(YOUR OBJECTIVE)
Wherever the string "helix" turns up in the data, copy the whole line.

(AVAILABLE DATA)
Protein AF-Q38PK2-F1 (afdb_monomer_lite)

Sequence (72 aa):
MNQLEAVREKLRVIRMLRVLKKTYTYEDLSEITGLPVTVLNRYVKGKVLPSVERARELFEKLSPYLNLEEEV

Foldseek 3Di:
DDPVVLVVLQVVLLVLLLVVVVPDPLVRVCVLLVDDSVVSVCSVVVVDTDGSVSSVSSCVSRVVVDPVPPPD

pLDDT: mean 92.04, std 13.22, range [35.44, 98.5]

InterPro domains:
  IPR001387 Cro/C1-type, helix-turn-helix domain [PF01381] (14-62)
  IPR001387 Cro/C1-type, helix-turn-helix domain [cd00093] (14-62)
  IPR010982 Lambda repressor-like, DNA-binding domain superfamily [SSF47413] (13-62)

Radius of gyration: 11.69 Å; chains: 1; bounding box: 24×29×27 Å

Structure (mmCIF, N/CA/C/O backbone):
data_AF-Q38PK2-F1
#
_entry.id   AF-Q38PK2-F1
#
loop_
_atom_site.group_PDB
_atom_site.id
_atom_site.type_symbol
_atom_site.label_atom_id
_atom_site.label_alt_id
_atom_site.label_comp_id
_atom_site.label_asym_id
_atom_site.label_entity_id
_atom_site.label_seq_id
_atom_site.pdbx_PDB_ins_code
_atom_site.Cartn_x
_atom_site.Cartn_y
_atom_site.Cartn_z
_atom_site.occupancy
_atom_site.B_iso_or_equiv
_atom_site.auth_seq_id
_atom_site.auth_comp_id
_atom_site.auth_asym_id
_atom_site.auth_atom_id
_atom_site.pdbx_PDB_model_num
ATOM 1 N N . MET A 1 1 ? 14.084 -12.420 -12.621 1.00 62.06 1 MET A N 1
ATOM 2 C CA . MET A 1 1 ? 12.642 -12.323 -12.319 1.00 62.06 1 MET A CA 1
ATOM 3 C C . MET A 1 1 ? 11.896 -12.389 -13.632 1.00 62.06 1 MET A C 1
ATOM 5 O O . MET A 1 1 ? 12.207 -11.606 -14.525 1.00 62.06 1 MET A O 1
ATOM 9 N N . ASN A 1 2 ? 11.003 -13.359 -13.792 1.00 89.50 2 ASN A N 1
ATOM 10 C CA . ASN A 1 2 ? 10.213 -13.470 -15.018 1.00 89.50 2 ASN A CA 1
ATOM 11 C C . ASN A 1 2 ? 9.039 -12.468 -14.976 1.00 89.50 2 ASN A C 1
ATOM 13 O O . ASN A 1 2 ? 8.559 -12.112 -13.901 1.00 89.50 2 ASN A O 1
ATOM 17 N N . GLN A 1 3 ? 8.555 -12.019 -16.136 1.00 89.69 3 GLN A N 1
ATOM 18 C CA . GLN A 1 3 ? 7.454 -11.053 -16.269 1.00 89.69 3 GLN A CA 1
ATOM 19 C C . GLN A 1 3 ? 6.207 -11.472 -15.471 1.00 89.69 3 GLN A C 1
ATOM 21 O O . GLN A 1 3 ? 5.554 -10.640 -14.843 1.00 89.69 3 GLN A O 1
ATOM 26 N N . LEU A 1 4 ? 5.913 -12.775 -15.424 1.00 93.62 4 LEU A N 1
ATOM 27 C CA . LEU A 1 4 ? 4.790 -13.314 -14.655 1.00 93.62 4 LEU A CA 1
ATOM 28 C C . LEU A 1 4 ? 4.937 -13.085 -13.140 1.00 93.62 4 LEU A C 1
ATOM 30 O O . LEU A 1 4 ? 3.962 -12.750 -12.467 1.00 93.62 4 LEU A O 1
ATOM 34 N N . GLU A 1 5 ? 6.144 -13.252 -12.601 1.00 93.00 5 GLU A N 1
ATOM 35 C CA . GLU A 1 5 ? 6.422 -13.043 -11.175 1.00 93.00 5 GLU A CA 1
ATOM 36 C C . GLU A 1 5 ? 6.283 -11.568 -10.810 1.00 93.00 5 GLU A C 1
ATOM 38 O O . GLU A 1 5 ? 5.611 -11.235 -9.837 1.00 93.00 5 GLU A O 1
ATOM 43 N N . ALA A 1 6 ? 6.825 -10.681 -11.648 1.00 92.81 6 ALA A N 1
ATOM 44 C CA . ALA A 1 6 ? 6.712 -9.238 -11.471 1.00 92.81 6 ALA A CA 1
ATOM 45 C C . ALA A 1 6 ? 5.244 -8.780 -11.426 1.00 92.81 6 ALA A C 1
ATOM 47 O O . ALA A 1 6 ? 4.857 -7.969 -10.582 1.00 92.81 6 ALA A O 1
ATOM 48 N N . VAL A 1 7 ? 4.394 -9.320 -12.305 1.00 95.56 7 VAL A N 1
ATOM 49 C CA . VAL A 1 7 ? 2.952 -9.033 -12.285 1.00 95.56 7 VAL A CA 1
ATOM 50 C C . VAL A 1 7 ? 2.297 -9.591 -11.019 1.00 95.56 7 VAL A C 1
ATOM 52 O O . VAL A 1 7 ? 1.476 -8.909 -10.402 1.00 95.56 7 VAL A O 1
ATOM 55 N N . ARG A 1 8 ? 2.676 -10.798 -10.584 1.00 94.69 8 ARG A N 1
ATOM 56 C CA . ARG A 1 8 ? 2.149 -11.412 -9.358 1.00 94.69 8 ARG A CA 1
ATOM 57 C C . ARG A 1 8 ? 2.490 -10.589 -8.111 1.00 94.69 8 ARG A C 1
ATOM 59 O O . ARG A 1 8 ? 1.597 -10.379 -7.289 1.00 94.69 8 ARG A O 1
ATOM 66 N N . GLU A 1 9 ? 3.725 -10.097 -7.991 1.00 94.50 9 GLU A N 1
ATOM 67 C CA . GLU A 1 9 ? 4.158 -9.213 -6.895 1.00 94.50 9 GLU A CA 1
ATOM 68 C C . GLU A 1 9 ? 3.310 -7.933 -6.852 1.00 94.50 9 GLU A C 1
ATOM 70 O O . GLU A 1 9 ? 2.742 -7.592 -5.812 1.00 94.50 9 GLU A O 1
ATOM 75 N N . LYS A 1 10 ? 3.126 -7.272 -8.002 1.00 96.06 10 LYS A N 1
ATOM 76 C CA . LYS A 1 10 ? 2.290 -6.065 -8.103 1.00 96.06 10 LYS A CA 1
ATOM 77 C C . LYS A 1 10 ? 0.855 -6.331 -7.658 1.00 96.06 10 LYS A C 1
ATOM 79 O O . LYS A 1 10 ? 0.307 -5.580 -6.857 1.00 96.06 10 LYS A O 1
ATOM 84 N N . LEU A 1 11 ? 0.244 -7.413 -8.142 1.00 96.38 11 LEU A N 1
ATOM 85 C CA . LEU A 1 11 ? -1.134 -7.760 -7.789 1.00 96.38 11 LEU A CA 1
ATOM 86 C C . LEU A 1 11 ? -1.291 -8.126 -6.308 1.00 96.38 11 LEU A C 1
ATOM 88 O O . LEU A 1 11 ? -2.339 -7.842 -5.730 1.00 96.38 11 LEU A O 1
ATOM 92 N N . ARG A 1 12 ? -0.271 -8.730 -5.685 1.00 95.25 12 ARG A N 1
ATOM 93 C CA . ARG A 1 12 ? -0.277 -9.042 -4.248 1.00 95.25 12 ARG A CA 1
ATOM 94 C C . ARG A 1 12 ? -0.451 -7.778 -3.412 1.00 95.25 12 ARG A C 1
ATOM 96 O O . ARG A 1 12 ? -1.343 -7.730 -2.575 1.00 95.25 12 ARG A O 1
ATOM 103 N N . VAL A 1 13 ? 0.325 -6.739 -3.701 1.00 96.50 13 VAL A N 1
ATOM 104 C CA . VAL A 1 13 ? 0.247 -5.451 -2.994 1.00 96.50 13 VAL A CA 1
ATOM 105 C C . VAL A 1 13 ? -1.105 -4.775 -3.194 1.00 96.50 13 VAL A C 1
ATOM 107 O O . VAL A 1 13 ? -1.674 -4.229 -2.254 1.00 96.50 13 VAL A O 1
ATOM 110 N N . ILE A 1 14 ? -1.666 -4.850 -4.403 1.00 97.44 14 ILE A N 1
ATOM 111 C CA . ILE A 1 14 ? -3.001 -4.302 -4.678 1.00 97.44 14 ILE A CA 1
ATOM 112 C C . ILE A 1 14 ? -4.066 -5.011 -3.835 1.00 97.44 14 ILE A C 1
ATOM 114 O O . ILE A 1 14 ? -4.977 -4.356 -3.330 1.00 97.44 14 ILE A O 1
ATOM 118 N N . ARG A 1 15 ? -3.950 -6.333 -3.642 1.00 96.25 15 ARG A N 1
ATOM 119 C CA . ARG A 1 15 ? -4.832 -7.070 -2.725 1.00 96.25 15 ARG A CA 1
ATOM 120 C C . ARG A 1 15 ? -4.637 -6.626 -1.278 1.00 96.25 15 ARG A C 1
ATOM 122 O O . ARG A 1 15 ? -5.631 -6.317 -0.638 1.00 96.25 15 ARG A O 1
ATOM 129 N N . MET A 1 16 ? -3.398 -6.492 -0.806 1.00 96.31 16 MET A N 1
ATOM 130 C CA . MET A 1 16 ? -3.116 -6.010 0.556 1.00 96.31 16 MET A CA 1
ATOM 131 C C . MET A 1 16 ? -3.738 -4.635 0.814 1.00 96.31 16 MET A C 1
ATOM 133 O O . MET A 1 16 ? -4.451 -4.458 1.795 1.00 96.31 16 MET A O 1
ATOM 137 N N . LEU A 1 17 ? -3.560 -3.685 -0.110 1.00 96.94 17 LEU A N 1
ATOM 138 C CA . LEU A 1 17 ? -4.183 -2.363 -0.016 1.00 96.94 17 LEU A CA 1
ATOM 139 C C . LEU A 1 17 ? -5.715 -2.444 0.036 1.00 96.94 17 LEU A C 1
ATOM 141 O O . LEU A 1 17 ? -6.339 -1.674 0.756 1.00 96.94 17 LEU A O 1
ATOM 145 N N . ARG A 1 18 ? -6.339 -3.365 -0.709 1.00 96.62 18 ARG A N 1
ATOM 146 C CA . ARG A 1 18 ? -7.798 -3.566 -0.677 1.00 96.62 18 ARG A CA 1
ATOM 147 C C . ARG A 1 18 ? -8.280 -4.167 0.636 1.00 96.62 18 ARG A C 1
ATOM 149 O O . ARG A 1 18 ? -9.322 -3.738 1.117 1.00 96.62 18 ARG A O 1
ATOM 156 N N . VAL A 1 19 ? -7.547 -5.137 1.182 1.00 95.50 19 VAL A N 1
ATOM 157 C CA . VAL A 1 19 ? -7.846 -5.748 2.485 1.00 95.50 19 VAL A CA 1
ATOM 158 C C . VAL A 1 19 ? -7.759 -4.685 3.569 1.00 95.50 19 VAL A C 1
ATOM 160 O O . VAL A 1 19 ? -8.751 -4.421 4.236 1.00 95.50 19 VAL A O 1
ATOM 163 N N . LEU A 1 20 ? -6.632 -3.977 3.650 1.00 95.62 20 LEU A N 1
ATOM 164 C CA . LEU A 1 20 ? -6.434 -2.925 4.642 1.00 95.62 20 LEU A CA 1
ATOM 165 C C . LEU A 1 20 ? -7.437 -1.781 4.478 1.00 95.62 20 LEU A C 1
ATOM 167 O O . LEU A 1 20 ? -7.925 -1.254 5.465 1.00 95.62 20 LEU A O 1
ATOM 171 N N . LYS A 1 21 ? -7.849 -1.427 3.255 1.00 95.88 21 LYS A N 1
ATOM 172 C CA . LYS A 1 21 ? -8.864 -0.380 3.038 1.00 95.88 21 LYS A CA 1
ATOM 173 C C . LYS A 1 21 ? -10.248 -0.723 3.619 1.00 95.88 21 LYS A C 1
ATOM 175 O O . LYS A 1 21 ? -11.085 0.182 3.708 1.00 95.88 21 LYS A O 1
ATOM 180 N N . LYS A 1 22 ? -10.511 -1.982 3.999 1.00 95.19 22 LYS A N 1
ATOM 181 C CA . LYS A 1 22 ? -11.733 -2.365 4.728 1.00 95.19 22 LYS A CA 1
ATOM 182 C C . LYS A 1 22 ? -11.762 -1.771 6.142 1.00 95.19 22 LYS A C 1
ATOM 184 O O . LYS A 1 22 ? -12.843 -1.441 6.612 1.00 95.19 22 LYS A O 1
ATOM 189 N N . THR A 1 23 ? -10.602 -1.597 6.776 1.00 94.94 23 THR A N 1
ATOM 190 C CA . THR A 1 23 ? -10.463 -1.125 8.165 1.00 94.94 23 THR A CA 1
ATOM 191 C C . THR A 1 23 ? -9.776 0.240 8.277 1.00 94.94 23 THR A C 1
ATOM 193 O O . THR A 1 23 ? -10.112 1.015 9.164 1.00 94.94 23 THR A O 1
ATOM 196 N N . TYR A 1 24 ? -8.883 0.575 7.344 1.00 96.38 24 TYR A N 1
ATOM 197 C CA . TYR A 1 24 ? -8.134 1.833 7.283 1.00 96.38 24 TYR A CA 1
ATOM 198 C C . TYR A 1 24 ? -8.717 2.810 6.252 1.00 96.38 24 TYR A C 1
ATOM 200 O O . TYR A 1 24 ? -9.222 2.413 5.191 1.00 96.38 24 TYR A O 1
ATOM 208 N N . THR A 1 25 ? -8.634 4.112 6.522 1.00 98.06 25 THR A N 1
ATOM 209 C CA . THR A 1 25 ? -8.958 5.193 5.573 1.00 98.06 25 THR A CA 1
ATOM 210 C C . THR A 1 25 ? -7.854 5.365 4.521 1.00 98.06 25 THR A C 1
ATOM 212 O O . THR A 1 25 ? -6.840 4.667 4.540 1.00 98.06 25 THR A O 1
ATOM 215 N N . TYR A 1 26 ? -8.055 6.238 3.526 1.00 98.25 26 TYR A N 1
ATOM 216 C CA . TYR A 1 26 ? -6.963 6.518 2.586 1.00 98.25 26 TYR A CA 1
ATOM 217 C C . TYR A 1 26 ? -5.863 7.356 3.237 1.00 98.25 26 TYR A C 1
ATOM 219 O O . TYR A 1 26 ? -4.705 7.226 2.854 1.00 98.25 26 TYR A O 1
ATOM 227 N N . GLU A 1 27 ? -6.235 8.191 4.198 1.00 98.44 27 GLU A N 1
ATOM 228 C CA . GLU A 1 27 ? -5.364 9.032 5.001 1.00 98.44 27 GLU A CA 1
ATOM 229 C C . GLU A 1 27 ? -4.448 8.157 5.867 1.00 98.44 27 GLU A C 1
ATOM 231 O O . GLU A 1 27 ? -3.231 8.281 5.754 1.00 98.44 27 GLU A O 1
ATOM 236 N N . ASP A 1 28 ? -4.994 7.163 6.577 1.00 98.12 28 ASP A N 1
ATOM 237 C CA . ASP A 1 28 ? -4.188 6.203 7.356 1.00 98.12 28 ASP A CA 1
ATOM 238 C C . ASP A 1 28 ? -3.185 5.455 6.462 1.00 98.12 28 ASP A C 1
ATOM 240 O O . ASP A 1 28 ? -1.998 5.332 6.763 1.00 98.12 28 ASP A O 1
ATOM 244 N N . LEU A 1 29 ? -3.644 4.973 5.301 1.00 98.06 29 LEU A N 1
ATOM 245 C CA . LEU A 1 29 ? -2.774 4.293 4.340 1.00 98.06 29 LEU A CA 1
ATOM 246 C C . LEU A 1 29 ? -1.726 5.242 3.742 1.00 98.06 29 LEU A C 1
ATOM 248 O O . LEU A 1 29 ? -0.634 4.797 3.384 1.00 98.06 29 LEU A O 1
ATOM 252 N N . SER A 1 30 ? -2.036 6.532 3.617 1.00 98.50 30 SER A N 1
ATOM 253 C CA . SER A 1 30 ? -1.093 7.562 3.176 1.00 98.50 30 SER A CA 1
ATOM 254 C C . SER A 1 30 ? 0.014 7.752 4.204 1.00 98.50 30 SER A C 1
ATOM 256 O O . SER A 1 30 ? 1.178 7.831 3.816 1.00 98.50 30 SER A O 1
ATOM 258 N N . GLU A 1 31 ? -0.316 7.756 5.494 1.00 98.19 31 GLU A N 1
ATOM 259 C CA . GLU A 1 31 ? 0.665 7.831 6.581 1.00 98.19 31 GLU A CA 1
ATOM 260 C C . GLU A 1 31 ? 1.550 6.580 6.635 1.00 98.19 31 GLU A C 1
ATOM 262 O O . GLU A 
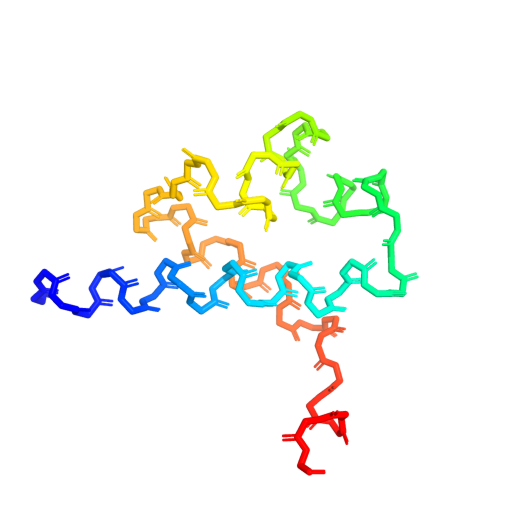1 31 ? 2.775 6.693 6.667 1.00 98.19 31 GLU A O 1
ATOM 267 N N . ILE A 1 32 ? 0.956 5.385 6.531 1.00 97.50 32 ILE A N 1
ATOM 268 C CA . ILE A 1 32 ? 1.689 4.106 6.547 1.00 97.50 32 ILE A CA 1
ATOM 269 C C . ILE A 1 32 ? 2.634 3.986 5.345 1.00 97.50 32 ILE A C 1
ATOM 271 O O . ILE A 1 32 ? 3.781 3.550 5.460 1.00 97.50 32 ILE A O 1
ATOM 275 N N . THR A 1 33 ? 2.
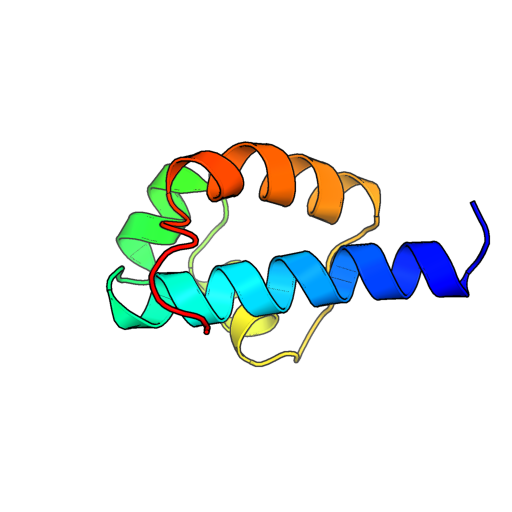153 4.333 4.149 1.00 97.56 33 THR A N 1
ATOM 276 C CA . THR A 1 33 ? 2.907 4.093 2.909 1.00 97.56 33 THR A CA 1
ATOM 277 C C . THR A 1 33 ? 3.810 5.256 2.509 1.00 97.56 33 THR A C 1
ATOM 279 O O . THR A 1 33 ? 4.778 5.046 1.769 1.00 97.56 33 THR A O 1
ATOM 282 N N . GLY A 1 34 ? 3.510 6.471 2.973 1.00 98.00 34 GLY A N 1
ATOM 283 C CA . GLY A 1 34 ? 4.099 7.720 2.488 1.00 98.00 34 GLY A CA 1
ATOM 284 C C . GLY A 1 34 ? 3.623 8.120 1.085 1.00 98.00 34 GLY A C 1
ATOM 285 O O . GLY A 1 34 ? 4.248 8.963 0.442 1.00 98.00 34 GLY A O 1
ATOM 286 N N . LEU A 1 35 ? 2.564 7.490 0.561 1.00 98.06 35 LEU A N 1
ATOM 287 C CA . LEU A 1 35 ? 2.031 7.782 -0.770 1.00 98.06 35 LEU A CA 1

(SOLUTION TO THIS EXERCISE)
  IPR001387 Cro/C1-type, helix-turn-helix domain [PF01381] (14-62)
  IPR001387 Cro/C1-type, helix-turn-helix domain [cd00093] (14-62)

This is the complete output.